**Directions for this task**
Omit all pictures and transcribe only the lines in the entries below that run from the line with "ATOM 129 O O" through the line with "23 ARG A C 1".
::: Records for this task
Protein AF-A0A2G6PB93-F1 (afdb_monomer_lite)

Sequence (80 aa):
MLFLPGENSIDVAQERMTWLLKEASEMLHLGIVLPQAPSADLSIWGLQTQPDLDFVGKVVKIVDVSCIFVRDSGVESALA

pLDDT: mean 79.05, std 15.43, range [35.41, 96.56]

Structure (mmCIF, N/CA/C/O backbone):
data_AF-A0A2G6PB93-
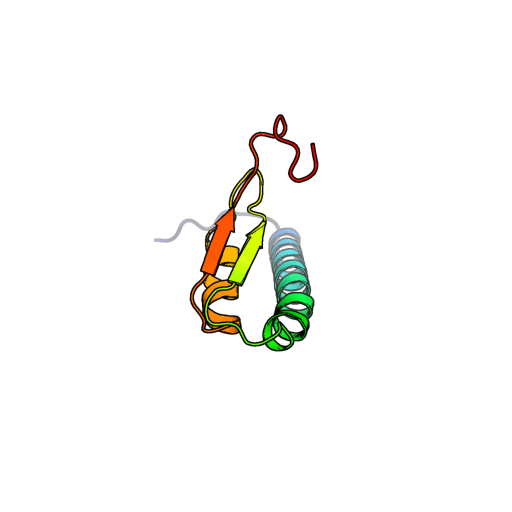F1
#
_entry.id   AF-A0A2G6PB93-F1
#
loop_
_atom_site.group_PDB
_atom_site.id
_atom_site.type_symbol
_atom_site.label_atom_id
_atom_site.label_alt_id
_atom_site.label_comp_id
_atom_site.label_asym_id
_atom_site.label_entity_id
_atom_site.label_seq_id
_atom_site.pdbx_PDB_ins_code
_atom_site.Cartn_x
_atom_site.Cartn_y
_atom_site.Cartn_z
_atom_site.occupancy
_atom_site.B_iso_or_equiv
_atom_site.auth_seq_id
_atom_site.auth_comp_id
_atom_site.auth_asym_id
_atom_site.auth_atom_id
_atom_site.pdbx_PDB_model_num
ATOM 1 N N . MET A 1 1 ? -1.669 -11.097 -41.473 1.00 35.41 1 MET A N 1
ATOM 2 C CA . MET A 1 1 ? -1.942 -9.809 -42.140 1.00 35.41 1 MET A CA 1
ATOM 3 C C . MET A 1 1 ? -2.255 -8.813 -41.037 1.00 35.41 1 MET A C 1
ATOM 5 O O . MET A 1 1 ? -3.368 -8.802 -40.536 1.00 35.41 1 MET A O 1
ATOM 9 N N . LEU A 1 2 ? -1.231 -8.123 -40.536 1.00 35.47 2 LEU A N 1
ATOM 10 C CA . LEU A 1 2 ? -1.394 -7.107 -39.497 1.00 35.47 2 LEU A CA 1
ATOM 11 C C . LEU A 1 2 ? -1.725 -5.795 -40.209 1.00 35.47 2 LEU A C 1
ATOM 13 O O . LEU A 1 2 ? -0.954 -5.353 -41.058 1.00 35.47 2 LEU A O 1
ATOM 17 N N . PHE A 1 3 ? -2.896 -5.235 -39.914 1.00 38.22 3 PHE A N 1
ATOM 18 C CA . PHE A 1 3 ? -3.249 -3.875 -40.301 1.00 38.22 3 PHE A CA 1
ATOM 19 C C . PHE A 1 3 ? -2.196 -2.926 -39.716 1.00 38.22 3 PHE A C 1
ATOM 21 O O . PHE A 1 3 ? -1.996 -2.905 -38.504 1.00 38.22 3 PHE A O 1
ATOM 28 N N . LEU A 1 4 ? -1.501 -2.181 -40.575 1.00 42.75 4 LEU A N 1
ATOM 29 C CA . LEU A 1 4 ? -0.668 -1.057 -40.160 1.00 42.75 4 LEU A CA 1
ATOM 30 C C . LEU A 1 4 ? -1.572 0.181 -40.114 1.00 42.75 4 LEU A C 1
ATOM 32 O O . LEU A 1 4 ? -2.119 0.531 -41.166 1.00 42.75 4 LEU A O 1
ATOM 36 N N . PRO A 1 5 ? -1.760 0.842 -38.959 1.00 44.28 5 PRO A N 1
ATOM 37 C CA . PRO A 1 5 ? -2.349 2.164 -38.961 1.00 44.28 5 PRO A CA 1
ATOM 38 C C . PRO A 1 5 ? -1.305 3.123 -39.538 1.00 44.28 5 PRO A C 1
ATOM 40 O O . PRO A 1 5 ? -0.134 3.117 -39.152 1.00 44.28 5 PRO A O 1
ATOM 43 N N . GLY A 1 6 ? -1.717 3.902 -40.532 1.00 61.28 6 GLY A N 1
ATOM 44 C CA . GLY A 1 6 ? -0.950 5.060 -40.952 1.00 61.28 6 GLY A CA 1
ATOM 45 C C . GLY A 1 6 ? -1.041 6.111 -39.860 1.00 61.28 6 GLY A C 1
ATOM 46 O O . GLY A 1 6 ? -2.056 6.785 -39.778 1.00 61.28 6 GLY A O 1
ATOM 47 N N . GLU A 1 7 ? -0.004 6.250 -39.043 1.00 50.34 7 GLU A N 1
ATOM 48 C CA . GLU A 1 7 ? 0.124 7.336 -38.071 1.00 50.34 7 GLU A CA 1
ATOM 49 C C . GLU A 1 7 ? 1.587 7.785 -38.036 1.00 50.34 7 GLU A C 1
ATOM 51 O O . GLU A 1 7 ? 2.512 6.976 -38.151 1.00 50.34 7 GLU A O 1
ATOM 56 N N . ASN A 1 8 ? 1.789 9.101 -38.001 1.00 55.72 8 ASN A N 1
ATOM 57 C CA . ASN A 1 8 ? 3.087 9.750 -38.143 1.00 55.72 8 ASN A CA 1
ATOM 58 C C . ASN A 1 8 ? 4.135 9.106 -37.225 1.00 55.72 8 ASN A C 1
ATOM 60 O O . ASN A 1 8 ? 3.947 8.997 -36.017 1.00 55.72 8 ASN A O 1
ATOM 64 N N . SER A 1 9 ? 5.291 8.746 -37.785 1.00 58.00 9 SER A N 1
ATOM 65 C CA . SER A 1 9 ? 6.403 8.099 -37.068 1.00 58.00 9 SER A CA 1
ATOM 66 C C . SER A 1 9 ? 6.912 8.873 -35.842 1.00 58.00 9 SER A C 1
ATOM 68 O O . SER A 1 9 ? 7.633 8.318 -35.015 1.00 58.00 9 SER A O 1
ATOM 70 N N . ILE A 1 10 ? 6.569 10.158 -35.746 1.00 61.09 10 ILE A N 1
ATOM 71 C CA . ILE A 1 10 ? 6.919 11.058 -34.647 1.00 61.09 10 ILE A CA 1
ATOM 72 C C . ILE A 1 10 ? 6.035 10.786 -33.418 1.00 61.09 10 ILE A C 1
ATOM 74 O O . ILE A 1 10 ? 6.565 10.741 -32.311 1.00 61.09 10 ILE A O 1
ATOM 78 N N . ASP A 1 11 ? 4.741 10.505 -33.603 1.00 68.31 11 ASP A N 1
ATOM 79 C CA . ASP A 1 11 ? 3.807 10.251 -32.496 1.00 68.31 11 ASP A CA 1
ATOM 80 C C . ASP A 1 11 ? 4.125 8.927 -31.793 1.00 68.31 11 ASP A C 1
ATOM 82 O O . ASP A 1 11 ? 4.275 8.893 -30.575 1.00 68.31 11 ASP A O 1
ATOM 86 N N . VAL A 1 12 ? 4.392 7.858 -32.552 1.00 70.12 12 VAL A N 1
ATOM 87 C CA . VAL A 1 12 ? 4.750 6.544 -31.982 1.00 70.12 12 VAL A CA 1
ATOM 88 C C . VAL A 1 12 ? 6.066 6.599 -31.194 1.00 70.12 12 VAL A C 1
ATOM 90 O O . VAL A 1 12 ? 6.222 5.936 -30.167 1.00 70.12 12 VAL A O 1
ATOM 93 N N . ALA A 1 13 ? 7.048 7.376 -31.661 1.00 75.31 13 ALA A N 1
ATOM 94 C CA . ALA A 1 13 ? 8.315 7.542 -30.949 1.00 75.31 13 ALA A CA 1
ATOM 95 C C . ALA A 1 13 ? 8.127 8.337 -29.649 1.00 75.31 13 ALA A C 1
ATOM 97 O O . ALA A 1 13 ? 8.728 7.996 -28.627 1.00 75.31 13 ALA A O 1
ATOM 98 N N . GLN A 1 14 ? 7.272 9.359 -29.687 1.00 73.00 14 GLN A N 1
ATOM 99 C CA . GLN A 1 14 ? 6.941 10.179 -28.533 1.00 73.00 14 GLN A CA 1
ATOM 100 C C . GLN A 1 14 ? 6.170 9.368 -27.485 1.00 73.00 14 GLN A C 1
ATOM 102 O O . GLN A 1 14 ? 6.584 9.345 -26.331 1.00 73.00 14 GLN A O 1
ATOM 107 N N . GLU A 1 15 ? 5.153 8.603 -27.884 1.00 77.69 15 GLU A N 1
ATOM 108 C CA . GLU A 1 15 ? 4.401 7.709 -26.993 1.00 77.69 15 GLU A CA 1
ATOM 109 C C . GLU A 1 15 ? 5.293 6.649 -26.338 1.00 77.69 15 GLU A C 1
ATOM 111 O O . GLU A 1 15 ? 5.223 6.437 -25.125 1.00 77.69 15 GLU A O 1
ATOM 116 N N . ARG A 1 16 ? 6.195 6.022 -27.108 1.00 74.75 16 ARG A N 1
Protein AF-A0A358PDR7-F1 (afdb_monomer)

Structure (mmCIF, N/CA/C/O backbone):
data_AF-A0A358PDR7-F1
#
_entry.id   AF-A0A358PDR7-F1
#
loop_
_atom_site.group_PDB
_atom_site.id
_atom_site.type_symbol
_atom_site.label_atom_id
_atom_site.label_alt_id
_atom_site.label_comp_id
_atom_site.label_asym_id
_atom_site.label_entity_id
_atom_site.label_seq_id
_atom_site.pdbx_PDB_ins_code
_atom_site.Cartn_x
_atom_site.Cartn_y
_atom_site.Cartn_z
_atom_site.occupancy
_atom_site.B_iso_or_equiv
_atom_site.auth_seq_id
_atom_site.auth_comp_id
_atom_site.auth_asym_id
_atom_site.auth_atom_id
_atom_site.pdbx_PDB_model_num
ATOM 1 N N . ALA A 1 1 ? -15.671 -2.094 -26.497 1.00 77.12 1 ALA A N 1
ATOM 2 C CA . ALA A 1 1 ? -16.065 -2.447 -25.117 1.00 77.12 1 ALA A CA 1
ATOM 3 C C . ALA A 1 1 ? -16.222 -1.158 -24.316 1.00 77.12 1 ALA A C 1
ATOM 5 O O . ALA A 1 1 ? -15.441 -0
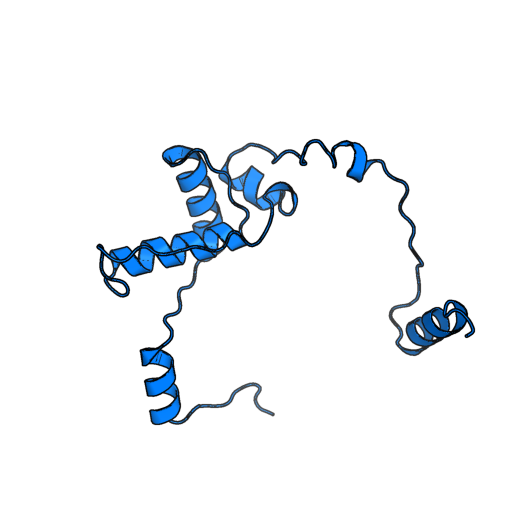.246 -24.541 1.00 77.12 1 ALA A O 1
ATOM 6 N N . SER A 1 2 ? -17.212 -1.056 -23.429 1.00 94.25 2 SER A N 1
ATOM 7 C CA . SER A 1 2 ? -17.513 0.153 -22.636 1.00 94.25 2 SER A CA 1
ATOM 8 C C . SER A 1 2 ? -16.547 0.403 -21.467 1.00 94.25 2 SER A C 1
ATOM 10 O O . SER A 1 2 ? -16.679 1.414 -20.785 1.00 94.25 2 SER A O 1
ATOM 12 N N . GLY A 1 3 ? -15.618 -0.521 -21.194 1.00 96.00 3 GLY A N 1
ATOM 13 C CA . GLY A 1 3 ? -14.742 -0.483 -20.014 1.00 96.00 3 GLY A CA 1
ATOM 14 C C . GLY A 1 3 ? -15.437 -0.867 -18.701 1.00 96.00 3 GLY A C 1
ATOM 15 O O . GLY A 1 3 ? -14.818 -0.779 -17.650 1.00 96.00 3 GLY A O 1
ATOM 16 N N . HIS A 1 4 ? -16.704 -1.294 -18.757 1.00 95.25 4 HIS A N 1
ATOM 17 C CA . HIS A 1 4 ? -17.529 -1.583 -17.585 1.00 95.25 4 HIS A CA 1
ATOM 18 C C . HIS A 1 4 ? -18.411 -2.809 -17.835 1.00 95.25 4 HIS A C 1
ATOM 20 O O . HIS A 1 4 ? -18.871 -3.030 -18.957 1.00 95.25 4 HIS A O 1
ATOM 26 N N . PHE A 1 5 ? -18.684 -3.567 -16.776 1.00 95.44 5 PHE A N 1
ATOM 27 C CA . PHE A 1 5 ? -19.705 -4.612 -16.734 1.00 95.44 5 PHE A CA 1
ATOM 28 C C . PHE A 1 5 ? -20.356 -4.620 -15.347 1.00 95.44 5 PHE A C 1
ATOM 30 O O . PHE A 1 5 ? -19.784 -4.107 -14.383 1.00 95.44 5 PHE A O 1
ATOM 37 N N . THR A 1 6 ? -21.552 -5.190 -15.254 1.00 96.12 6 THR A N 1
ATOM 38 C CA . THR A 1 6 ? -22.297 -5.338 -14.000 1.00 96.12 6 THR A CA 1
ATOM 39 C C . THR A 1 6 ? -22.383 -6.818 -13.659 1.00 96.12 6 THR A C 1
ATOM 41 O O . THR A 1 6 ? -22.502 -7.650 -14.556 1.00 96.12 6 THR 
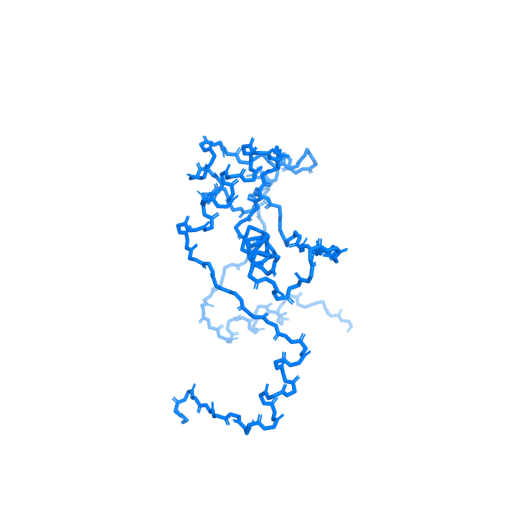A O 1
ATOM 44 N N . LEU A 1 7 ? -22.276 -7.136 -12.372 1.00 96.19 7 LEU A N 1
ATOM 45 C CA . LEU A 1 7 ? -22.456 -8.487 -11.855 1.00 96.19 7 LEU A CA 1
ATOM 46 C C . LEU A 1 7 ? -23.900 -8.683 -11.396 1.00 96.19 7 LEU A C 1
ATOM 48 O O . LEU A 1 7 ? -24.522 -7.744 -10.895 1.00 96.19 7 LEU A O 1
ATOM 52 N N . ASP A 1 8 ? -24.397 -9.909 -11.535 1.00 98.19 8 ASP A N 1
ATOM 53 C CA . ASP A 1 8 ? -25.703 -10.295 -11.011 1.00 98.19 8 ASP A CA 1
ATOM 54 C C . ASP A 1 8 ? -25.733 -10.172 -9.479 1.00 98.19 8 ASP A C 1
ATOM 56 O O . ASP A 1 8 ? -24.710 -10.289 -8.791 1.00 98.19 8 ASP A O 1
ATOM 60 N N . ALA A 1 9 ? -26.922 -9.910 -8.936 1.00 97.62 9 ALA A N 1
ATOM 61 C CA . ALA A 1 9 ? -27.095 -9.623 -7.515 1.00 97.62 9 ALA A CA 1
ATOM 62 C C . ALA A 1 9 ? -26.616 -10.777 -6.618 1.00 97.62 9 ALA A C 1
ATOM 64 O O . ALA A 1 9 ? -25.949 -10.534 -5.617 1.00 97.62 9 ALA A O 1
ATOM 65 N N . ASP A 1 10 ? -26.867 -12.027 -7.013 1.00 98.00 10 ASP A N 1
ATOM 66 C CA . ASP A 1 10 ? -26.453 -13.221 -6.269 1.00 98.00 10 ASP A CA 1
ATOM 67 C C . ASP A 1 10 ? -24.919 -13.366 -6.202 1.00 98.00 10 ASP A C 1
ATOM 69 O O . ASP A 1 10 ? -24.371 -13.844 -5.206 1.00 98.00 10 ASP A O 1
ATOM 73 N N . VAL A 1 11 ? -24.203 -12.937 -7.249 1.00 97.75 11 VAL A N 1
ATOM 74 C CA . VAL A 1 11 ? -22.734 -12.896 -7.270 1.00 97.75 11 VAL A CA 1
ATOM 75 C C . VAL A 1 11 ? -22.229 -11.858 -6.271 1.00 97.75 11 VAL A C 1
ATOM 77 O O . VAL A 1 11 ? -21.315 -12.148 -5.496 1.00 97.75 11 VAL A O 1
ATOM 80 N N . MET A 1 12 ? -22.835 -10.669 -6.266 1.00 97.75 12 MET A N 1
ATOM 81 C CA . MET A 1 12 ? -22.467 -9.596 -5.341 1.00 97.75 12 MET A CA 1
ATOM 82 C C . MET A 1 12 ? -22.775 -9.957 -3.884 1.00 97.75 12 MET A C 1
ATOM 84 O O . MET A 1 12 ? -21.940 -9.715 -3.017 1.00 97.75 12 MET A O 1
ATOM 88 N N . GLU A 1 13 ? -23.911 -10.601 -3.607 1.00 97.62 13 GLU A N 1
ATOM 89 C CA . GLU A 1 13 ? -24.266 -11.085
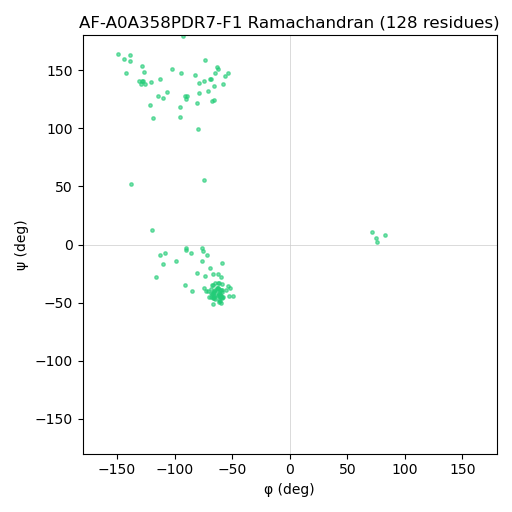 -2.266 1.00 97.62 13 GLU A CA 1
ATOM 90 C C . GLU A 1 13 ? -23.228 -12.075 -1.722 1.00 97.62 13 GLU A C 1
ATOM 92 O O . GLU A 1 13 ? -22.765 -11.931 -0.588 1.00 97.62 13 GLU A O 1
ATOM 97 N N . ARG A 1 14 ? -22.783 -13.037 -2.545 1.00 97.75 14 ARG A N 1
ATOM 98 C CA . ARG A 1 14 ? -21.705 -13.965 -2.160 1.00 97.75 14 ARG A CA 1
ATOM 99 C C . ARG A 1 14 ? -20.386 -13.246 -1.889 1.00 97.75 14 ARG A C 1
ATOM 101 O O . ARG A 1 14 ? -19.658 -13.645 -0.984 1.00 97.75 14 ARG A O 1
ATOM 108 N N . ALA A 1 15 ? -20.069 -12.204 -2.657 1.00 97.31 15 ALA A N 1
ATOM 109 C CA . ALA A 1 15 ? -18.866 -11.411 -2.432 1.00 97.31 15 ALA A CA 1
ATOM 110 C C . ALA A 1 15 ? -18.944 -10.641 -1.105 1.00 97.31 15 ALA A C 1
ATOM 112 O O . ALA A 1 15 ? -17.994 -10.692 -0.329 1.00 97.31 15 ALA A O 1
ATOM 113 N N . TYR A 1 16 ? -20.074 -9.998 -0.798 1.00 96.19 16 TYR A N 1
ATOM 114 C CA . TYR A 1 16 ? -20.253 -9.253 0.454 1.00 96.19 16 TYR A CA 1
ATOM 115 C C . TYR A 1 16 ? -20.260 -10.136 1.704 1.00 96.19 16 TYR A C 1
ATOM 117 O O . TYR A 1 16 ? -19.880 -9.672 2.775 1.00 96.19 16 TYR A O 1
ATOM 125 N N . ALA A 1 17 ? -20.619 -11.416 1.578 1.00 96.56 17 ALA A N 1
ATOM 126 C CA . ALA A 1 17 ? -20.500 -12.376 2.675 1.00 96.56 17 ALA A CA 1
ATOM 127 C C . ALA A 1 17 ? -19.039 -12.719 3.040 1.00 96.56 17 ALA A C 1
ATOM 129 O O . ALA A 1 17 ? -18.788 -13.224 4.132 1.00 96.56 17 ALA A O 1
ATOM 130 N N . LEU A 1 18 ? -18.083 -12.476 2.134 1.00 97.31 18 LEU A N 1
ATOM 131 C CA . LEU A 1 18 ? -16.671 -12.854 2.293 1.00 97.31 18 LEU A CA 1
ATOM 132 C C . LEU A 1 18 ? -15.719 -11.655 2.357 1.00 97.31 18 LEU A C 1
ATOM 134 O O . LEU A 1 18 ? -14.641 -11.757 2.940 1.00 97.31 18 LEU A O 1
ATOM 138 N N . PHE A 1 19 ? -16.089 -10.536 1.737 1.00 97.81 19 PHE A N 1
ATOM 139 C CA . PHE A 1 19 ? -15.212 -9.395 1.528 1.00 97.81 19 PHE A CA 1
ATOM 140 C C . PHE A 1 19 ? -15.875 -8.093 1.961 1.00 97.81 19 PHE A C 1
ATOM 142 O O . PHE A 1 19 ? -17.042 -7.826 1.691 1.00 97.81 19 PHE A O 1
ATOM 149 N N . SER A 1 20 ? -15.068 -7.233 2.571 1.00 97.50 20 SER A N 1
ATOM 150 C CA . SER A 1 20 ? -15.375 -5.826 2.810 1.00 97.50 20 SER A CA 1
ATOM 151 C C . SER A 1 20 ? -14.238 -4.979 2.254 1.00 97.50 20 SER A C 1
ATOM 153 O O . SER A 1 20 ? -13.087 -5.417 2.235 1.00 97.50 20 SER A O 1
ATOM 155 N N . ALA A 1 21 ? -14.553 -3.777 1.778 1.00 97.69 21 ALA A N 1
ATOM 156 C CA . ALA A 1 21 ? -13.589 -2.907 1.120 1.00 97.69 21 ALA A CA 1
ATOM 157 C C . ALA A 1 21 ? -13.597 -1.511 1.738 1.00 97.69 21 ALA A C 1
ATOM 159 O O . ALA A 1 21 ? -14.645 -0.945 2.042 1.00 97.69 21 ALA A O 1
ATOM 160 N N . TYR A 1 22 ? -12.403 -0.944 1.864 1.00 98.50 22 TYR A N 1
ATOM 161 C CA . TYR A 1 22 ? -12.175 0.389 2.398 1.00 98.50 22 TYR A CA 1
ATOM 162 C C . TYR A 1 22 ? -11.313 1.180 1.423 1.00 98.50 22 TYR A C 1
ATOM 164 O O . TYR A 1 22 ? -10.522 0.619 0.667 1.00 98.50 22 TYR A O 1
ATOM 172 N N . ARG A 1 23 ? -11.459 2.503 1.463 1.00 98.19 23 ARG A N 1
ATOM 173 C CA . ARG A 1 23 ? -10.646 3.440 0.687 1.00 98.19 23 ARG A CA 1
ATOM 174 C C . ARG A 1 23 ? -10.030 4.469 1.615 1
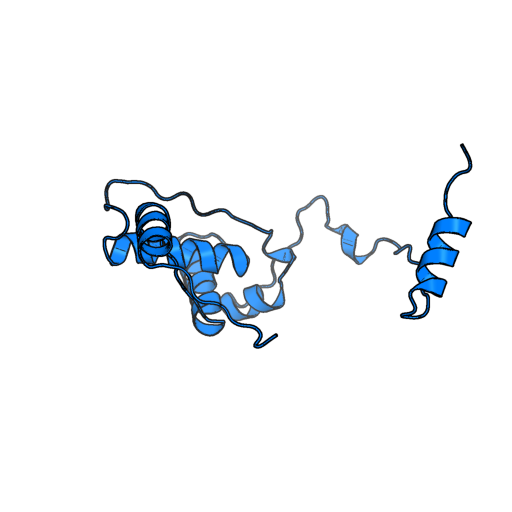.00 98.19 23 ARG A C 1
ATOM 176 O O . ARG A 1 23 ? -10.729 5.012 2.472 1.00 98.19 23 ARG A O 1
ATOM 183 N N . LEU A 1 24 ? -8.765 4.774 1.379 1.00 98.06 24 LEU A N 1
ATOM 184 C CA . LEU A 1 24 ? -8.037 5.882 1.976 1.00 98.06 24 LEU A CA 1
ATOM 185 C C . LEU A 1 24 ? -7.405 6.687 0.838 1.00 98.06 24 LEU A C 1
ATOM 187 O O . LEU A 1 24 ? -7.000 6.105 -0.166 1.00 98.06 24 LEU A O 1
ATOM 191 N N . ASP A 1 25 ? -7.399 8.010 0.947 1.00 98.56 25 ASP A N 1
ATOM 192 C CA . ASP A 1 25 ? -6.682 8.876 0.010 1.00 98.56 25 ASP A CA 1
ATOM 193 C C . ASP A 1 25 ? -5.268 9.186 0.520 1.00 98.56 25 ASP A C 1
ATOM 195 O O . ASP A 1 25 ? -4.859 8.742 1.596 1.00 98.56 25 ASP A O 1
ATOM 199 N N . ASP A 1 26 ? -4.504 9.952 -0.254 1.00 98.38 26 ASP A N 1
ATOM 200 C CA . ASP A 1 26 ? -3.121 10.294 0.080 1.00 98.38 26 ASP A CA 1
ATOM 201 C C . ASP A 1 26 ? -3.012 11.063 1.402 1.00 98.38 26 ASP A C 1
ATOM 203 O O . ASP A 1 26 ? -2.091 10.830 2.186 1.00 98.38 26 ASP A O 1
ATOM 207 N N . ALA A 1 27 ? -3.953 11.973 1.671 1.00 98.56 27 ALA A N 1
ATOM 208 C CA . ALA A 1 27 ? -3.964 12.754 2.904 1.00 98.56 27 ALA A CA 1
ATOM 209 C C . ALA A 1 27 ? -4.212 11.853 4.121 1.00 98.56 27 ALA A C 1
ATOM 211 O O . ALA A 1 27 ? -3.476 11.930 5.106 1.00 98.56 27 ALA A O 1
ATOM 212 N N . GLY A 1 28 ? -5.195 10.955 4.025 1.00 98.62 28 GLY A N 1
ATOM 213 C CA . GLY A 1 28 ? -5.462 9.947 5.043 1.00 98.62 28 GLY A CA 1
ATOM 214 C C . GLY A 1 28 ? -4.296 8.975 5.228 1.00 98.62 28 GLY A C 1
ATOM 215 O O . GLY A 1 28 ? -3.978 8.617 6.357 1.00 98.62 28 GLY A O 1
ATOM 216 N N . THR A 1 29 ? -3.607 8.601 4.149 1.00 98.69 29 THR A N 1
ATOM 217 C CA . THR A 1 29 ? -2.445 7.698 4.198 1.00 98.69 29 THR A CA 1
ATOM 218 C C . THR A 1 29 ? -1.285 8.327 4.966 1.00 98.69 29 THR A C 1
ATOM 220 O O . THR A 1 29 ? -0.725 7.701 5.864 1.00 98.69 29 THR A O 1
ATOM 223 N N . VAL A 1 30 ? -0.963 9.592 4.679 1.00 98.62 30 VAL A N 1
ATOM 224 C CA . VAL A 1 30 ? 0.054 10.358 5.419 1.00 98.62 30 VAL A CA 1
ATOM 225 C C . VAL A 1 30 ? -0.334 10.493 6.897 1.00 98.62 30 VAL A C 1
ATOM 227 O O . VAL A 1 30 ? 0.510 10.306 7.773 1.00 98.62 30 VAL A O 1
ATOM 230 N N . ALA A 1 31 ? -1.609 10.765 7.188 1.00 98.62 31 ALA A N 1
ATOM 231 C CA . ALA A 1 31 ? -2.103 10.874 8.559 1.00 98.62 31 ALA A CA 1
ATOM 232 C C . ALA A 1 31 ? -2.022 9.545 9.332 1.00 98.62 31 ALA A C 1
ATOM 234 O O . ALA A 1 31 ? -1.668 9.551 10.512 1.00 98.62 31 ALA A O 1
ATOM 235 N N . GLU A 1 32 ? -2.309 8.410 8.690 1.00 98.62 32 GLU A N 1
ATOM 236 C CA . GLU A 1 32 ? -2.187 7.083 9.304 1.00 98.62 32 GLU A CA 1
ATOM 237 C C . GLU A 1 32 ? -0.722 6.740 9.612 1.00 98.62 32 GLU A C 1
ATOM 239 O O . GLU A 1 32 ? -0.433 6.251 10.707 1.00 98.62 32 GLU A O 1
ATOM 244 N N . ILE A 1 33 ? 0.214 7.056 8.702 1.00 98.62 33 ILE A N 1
::::::
**Response to the exercise**
ATOM 129 O O . ALA A 1 17 ? -18.788 -13.224 4.132 1.00 96.56 17 ALA A O 1
ATOM 130 N N . LEU A 1 18 ? -18.083 -12.476 2.134 1.00 97.31 18 LEU A N 1
ATOM 131 C CA . LEU A 1 18 ? -16.671 -12.854 2.293 1.00 97.31 18 LEU A CA 1
ATOM 132 C C . LEU A 1 18 ? -15.719 -11.655 2.357 1.00 97.31 18 LEU A C 1
ATOM 134 O O . LEU A 1 18 ? -14.641 -11.757 2.940 1.00 97.31 18 LEU A O 1
ATOM 138 N N . PHE A 1 19 ? -16.089 -10.536 1.737 1.00 97.81 19 PHE A N 1
ATOM 139 C CA . PHE A 1 19 ? -15.212 -9.395 1.528 1.00 97.81 19 PHE A CA 1
ATOM 140 C C . PHE A 1 19 ? -15.875 -8.093 1.961 1.00 97.81 19 PHE A C 1
ATOM 142 O O . PHE A 1 19 ? -17.042 -7.826 1.691 1.00 97.81 19 PHE A O 1
ATOM 149 N N . SER A 1 20 ? -15.068 -7.233 2.571 1.00 97.50 20 SER A N 1
ATOM 150 C CA . SER A 1 20 ? -15.375 -5.826 2.810 1.00 97.50 20 SER A CA 1
ATOM 151 C C . SER A 1 20 ? -14.238 -4.979 2.254 1.00 97.50 20 SER A C 1
ATOM 153 O O . SER A 1 20 ? -13.087 -5.417 2.235 1.00 97.50 20 SER A O 1
ATOM 155 N N . ALA A 1 21 ? -14.553 -3.777 1.778 1.00 97.69 21 ALA A N 1
ATOM 156 C CA . ALA A 1 21 ? -13.589 -2.907 1.120 1.00 97.69 21 ALA A CA 1
ATOM 157 C C . ALA A 1 21 ? -13.597 -1.511 1.738 1.00 97.69 21 ALA A C 1
ATOM 159 O O . ALA A 1 21 ? -14.645 -0.945 2.042 1.00 97.69 21 ALA A O 1
ATOM 160 N N . TYR A 1 22 ? -12.403 -0.944 1.864 1.00 98.50 22 TYR A N 1
ATOM 161 C CA . TYR A 1 22 ? -12.175 0.389 2.398 1.00 98.50 22 TYR A CA 1
ATOM 162 C C . TYR A 1 22 ? -11.313 1.180 1.423 1.00 98.50 22 TYR A C 1
ATOM 164 O O . TYR A 1 22 ? -10.522 0.619 0.667 1.00 98.50 22 TYR A O 1
ATOM 172 N N . ARG A 1 23 ? -11.459 2.503 1.463 1.00 98.19 23 ARG A N 1
ATOM 173 C CA . ARG A 1 23 ? -10.646 3.440 0.687 1.00 98.19 23 ARG A CA 1
ATOM 174 C C . ARG A 1 23 ? -10.030 4.469 1.615 1
.00 98.19 23 ARG A C 1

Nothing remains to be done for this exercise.